▼▼▼
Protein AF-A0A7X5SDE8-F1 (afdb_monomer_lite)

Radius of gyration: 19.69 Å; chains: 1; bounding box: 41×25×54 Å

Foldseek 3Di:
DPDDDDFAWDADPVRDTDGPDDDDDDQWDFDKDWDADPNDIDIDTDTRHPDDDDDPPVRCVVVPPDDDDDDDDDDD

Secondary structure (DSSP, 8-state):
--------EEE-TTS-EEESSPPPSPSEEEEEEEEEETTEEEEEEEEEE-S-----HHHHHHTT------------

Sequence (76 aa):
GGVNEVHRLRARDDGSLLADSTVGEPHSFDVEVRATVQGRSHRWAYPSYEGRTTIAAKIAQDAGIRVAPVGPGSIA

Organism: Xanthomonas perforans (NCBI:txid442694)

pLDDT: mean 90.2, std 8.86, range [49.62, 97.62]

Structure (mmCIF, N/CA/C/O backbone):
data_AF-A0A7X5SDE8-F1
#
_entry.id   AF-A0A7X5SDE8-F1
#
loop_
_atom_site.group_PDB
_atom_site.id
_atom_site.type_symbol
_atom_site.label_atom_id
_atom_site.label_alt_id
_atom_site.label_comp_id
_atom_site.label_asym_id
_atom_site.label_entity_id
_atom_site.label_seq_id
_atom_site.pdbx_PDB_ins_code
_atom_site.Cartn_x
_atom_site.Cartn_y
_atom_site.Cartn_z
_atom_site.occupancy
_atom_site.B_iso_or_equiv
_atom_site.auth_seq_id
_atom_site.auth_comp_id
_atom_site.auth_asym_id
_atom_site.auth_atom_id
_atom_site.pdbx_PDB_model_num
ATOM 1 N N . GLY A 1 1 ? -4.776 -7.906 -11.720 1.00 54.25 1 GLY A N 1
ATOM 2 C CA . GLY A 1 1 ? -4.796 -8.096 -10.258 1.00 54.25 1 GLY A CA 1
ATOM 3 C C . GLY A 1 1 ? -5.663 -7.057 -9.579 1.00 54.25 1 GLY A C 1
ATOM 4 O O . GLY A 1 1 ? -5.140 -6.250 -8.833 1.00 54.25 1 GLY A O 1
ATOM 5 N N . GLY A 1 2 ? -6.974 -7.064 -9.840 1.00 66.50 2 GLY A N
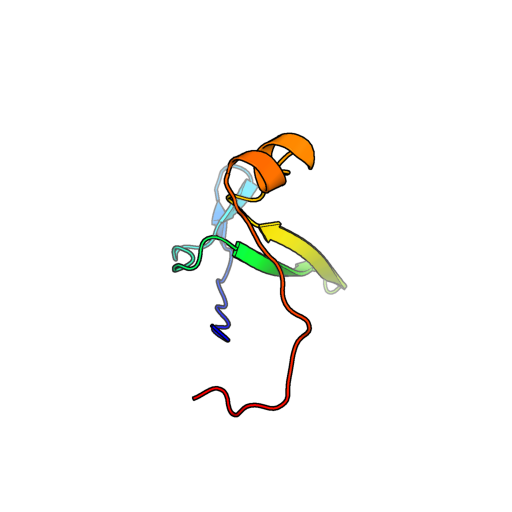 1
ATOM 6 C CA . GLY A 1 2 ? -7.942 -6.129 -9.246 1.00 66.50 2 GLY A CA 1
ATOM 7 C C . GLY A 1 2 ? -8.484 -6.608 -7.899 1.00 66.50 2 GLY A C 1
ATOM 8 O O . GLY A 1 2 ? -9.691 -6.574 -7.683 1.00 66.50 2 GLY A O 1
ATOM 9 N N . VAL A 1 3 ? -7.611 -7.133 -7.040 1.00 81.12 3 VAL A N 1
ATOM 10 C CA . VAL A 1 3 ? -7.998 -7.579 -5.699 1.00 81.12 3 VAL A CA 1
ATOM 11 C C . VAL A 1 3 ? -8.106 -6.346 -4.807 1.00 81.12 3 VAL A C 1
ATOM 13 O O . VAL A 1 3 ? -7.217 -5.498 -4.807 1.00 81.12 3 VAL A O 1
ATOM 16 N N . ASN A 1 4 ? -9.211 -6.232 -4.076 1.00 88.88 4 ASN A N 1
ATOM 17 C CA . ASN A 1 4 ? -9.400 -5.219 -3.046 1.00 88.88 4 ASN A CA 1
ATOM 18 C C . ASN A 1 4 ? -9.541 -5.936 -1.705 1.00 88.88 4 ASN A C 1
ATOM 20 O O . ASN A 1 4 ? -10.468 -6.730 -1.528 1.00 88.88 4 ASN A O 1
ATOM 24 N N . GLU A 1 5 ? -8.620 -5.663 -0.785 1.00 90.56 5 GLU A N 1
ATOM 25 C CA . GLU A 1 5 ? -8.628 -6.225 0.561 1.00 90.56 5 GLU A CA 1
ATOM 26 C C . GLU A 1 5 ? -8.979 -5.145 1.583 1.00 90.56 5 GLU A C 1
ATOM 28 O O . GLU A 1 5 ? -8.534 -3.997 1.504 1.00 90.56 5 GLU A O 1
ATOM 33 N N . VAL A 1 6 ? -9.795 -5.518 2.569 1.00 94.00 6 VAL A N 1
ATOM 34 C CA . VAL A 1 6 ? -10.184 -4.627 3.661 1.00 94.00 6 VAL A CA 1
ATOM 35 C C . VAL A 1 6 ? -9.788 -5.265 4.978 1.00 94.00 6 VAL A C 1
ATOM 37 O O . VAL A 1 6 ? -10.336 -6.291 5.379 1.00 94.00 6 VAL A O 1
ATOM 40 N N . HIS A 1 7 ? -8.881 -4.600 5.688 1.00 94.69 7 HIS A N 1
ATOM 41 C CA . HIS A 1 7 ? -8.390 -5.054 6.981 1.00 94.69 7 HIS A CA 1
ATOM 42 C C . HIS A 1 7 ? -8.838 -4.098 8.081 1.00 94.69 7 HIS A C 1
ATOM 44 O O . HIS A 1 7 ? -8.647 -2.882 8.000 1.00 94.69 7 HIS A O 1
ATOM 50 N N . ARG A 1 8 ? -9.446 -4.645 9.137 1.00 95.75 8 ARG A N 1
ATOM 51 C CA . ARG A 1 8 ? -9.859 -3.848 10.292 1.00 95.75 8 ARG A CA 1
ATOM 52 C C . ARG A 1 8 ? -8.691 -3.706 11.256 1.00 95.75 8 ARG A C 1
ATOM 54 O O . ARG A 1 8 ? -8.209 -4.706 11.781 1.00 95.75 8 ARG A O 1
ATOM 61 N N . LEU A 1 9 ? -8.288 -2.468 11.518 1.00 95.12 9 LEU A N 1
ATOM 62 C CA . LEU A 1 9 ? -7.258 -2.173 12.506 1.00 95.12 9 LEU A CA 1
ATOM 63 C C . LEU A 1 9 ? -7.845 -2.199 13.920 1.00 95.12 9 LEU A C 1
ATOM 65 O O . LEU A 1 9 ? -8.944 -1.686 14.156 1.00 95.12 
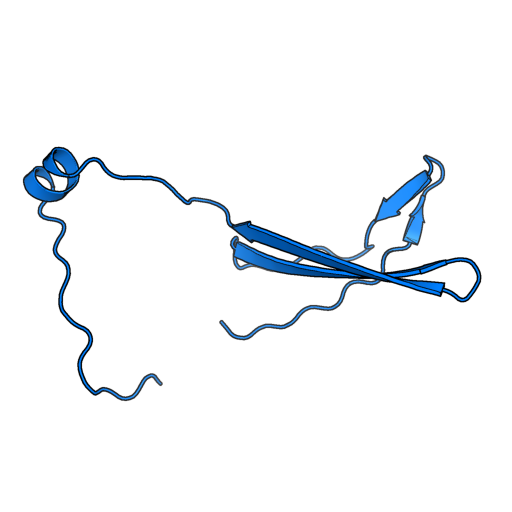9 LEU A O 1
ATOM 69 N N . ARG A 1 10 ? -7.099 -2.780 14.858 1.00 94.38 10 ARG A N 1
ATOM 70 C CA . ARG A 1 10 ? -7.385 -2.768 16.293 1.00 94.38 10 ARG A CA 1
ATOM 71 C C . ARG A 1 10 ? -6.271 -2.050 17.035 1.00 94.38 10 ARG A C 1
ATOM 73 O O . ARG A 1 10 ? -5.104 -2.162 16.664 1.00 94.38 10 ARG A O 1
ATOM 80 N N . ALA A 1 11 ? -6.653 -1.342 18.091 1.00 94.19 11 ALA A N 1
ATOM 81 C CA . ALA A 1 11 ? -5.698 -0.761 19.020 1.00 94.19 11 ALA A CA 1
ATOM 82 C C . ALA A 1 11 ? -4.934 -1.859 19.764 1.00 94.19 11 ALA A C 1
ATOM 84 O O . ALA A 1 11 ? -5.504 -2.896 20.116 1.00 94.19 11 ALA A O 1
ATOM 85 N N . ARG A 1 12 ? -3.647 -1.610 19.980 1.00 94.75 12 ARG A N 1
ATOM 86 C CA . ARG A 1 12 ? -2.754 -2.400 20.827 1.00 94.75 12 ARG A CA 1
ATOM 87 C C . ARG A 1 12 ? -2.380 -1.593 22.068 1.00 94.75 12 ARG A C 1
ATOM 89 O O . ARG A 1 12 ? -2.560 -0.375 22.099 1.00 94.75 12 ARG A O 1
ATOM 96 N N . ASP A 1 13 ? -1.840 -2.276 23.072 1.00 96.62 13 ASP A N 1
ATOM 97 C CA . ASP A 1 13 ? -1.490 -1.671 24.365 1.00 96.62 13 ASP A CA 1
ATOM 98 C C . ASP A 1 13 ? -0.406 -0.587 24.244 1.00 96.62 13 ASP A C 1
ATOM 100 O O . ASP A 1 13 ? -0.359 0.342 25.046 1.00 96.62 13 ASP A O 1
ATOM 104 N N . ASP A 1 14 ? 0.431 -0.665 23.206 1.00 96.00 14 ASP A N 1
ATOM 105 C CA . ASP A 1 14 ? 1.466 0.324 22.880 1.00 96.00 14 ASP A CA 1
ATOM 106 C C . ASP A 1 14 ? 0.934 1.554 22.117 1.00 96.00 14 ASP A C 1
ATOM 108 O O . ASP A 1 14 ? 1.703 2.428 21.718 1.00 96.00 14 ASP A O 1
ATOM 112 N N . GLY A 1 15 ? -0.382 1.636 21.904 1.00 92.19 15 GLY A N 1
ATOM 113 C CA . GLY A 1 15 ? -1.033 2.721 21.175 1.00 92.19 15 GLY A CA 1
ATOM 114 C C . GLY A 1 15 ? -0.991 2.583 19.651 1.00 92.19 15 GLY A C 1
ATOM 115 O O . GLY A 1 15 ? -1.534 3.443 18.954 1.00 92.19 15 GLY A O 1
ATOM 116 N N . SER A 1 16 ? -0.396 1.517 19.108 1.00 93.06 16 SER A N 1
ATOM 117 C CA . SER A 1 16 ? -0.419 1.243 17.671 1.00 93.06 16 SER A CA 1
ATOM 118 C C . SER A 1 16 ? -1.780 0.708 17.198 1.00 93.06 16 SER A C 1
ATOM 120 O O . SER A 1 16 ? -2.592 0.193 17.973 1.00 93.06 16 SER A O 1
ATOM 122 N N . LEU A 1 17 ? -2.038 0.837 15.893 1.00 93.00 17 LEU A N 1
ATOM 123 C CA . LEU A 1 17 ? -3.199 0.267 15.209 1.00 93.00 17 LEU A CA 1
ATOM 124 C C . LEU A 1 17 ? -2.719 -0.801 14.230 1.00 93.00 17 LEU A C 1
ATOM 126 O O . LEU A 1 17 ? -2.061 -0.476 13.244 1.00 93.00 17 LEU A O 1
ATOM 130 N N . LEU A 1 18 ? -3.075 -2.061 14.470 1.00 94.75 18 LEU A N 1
▲▲▲
Reproduce exactly, and with no other material, the lines between those holding "ATOM 51 C CA" and "ATOM 61 N N", inclusive.

The answer:
ATOM 51 C CA . ARG A 1 8 ? -9.859 -3.848 10.292 1.00 95.75 8 ARG A CA 1
ATOM 52 C C . ARG A 1 8 ? -8.691 -3.706 11.256 1.00 95.75 8 ARG A C 1
ATOM 54 O O . ARG A 1 8 ? -8.209 -4.706 11.781 1.00 95.75 8 ARG A O 1
ATOM 61 N N . LEU A 1 9 ? -8.288 -2.468 11.518 1.00 95.12 9 LEU A N 1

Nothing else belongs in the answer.